----- ENTRIES PROVIDED

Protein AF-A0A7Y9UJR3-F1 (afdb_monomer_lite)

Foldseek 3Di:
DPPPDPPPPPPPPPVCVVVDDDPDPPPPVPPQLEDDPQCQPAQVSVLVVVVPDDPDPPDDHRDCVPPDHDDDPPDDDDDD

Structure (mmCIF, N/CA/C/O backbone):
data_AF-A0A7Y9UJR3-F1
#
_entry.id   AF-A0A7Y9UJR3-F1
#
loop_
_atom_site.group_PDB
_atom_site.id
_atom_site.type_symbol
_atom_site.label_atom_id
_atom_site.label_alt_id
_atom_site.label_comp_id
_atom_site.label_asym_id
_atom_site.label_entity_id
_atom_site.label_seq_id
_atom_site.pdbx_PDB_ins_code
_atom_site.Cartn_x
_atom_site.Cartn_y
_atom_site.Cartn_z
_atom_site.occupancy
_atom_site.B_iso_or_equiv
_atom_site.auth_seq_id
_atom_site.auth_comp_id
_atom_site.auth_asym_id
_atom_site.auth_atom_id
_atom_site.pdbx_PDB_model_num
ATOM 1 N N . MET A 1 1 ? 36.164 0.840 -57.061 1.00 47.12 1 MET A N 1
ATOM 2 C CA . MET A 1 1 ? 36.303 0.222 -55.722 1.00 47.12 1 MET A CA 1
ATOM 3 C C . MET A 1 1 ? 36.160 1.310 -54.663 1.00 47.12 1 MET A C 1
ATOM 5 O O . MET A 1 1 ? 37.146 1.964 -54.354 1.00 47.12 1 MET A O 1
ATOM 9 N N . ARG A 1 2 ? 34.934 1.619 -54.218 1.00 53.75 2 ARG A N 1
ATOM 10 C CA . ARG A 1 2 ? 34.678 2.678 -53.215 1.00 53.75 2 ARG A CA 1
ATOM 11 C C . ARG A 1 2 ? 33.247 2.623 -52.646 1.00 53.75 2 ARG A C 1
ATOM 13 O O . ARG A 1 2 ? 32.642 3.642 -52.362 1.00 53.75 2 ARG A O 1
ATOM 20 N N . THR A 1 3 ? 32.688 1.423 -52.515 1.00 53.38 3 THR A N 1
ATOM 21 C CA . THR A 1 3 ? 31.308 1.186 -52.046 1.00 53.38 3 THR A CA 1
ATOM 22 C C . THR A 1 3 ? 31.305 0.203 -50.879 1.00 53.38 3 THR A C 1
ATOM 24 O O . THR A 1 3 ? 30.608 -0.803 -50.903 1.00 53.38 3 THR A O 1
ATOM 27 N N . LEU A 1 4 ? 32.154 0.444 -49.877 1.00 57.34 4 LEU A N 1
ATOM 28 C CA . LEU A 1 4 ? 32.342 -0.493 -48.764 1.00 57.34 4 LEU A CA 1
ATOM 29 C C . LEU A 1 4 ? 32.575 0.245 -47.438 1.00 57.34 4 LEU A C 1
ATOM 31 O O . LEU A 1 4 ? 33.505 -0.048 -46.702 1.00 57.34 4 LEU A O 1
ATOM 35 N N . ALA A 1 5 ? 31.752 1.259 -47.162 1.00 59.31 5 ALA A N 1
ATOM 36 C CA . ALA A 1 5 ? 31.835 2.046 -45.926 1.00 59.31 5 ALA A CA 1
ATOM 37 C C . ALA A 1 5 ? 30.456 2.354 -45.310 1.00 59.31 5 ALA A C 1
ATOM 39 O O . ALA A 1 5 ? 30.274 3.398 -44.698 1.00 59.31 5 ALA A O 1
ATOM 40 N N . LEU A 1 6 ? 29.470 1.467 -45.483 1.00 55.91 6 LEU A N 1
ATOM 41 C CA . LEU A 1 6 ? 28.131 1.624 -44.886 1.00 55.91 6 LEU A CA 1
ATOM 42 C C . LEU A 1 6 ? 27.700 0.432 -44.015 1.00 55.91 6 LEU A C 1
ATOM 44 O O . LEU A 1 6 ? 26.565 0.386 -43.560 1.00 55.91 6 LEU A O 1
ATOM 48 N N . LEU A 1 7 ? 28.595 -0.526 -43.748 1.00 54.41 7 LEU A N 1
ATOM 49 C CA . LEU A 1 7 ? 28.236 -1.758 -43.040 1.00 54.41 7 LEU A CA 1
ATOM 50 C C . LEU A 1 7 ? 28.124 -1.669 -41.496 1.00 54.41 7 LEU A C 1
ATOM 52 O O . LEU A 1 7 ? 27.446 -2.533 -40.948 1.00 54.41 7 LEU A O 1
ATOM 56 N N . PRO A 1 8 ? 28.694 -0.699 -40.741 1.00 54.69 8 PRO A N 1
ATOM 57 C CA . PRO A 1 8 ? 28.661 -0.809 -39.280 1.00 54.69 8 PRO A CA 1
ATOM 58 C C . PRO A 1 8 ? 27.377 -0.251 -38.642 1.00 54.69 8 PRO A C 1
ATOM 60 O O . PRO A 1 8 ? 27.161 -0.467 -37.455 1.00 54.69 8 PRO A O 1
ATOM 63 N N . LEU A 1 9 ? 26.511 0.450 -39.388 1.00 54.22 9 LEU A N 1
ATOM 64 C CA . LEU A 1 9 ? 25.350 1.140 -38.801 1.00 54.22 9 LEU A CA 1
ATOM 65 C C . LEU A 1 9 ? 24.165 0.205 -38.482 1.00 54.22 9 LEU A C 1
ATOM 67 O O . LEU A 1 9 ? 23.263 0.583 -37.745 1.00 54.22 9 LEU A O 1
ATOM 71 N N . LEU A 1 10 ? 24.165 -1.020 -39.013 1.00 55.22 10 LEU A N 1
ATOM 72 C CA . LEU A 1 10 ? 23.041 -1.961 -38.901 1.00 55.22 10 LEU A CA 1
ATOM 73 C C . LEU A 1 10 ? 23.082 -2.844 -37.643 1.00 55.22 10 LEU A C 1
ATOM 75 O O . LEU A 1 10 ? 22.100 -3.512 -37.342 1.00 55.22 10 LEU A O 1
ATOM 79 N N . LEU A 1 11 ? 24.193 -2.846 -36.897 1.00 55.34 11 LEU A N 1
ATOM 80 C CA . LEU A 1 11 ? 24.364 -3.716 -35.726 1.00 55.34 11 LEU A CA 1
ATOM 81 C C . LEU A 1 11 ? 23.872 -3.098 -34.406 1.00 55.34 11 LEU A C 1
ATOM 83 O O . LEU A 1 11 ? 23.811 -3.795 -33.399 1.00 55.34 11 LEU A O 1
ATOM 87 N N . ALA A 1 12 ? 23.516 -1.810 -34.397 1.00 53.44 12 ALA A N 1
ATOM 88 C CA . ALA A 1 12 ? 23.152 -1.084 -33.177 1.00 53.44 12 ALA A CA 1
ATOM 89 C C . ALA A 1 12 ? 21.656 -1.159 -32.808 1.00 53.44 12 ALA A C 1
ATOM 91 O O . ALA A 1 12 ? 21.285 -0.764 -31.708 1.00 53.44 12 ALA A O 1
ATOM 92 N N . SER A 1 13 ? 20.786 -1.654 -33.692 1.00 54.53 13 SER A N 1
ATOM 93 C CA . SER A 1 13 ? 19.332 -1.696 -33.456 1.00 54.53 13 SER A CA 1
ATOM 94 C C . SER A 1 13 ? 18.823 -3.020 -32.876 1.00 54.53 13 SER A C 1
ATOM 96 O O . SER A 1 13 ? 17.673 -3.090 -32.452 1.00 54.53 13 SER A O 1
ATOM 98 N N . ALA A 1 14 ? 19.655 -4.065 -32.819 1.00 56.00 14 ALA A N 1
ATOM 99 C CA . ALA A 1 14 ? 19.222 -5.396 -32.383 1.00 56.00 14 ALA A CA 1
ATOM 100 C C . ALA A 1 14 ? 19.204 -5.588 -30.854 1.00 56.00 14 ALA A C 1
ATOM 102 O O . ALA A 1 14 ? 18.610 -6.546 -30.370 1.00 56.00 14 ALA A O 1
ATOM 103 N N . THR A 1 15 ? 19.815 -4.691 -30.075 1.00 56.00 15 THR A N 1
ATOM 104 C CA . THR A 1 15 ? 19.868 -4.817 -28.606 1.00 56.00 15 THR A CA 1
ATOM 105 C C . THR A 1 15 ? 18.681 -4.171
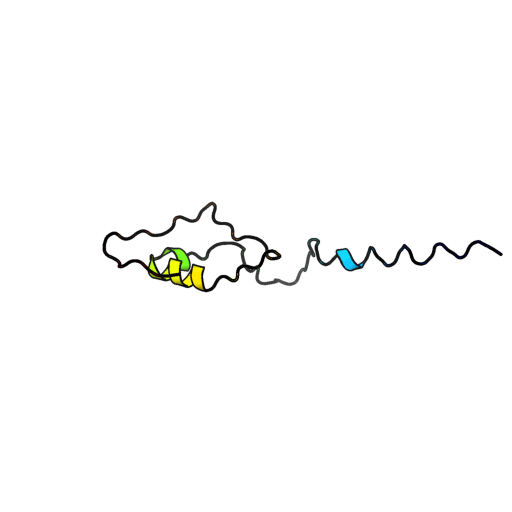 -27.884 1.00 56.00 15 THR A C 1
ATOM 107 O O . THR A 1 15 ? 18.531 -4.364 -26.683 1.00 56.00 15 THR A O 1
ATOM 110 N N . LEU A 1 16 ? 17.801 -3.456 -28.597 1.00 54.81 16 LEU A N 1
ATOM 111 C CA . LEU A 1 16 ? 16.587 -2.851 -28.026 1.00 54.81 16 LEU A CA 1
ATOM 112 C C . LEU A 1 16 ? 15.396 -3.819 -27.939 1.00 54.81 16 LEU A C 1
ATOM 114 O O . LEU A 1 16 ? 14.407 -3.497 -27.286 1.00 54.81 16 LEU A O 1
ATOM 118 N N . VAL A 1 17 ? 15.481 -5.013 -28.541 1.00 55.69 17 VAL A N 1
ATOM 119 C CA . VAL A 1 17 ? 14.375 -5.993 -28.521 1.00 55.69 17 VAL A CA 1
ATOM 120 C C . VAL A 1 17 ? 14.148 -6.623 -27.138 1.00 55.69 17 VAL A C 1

----------
----- ENTRIES PROVIDED

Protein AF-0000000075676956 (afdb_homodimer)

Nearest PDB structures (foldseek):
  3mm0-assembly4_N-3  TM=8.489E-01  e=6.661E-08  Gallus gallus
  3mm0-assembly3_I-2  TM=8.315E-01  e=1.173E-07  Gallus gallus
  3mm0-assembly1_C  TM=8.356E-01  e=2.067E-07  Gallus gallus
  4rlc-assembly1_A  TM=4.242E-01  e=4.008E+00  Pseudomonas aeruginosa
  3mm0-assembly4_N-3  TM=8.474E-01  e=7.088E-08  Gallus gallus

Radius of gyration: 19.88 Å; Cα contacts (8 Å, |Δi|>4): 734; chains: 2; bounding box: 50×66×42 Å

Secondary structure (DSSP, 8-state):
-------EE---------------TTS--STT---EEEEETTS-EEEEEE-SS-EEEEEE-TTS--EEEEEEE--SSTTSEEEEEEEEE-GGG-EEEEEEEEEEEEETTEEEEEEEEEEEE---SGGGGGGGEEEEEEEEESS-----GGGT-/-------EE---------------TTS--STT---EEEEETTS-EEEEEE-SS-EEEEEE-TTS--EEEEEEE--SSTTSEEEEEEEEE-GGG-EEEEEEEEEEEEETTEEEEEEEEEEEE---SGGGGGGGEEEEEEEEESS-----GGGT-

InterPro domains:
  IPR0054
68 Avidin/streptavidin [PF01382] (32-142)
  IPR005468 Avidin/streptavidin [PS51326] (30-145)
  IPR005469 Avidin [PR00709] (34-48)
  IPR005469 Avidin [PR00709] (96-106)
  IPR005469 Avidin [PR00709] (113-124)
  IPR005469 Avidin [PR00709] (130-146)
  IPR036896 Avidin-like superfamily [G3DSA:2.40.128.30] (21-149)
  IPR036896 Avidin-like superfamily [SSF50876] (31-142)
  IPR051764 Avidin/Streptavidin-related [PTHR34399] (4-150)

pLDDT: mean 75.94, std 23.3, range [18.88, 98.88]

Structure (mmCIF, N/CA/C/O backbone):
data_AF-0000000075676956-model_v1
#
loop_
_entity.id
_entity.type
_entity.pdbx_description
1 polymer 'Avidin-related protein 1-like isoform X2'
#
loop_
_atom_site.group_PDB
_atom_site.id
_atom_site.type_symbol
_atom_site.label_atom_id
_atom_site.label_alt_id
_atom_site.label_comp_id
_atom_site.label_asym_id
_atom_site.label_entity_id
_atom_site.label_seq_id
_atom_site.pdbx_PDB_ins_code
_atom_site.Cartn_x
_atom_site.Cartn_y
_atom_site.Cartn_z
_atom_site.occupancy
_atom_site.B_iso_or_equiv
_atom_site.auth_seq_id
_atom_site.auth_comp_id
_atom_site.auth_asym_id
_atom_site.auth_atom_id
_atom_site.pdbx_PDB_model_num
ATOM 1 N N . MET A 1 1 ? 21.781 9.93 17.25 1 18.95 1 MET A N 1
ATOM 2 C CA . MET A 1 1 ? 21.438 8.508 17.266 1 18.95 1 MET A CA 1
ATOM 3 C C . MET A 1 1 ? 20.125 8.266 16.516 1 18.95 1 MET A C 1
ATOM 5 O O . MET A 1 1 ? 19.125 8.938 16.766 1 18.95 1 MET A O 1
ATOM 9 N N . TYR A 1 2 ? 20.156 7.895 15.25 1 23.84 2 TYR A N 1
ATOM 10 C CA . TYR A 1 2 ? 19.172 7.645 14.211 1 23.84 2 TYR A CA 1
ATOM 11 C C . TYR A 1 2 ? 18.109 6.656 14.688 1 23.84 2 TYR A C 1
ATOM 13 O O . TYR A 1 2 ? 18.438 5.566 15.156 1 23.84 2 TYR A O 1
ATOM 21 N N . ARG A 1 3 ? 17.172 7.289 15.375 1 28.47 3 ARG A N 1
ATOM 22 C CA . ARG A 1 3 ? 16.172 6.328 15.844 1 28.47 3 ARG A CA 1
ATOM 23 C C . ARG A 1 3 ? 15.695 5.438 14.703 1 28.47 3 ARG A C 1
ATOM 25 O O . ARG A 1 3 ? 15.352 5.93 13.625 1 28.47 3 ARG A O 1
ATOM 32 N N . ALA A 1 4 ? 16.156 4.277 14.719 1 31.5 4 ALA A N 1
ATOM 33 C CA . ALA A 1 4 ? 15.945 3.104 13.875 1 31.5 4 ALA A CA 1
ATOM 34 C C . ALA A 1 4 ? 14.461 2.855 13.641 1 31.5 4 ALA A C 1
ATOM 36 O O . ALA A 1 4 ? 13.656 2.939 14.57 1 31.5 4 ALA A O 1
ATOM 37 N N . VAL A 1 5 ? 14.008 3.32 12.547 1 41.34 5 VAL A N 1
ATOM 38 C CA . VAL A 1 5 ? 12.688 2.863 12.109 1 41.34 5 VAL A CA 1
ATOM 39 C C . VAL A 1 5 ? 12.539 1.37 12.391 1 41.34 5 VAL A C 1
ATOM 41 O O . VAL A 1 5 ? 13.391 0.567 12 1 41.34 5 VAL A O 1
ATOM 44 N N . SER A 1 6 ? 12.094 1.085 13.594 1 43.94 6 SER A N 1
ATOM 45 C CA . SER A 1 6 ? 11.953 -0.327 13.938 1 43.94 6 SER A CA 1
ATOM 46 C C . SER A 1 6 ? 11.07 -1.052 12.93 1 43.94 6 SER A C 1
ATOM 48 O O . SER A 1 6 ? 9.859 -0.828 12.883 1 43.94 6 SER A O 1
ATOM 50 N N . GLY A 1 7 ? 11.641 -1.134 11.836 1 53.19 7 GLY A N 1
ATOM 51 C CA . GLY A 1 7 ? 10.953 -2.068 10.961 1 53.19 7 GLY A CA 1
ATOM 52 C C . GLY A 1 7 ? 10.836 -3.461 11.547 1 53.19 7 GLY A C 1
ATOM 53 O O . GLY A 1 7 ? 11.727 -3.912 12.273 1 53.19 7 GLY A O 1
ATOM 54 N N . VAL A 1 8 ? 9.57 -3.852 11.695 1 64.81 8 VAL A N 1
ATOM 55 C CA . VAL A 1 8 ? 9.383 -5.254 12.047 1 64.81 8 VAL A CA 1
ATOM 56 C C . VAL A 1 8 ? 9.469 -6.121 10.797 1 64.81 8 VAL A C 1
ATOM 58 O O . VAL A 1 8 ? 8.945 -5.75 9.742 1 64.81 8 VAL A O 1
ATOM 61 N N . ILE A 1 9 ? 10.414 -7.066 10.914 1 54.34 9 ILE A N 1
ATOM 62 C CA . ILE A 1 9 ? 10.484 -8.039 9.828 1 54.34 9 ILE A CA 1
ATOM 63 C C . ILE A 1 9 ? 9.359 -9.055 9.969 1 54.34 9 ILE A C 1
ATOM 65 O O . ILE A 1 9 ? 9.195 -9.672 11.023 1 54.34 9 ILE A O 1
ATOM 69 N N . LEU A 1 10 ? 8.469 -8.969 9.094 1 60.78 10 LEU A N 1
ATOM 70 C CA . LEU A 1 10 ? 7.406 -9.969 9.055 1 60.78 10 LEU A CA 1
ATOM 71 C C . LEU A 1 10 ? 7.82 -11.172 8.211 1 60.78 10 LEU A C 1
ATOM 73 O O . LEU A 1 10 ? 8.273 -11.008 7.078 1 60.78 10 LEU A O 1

----------

> **WHAT YOU SHOULD DO**
Please copy the lines above from the line with "ATOM 81 C C" up to and including the line with "ATOM 88 C CA", exactly as written and with nothing else.

> **THE COMPLETED TASK**
ATOM 81 C C . LEU A 1 11 ? 23.872 -3.098 -34.406 1.00 55.34 11 LEU A C 1
ATOM 83 O O . LEU A 1 11 ? 23.811 -3.795 -33.399 1.00 55.34 11 LEU A O 1
ATOM 87 N N . ALA A 1 12 ? 23.516 -1.810 -34.397 1.00 53.44 12 ALA A N 1
ATOM 88 C CA . ALA A 1 12 ? 23.152 -1.084 -33.177 1.00 53.44 12 ALA A CA 1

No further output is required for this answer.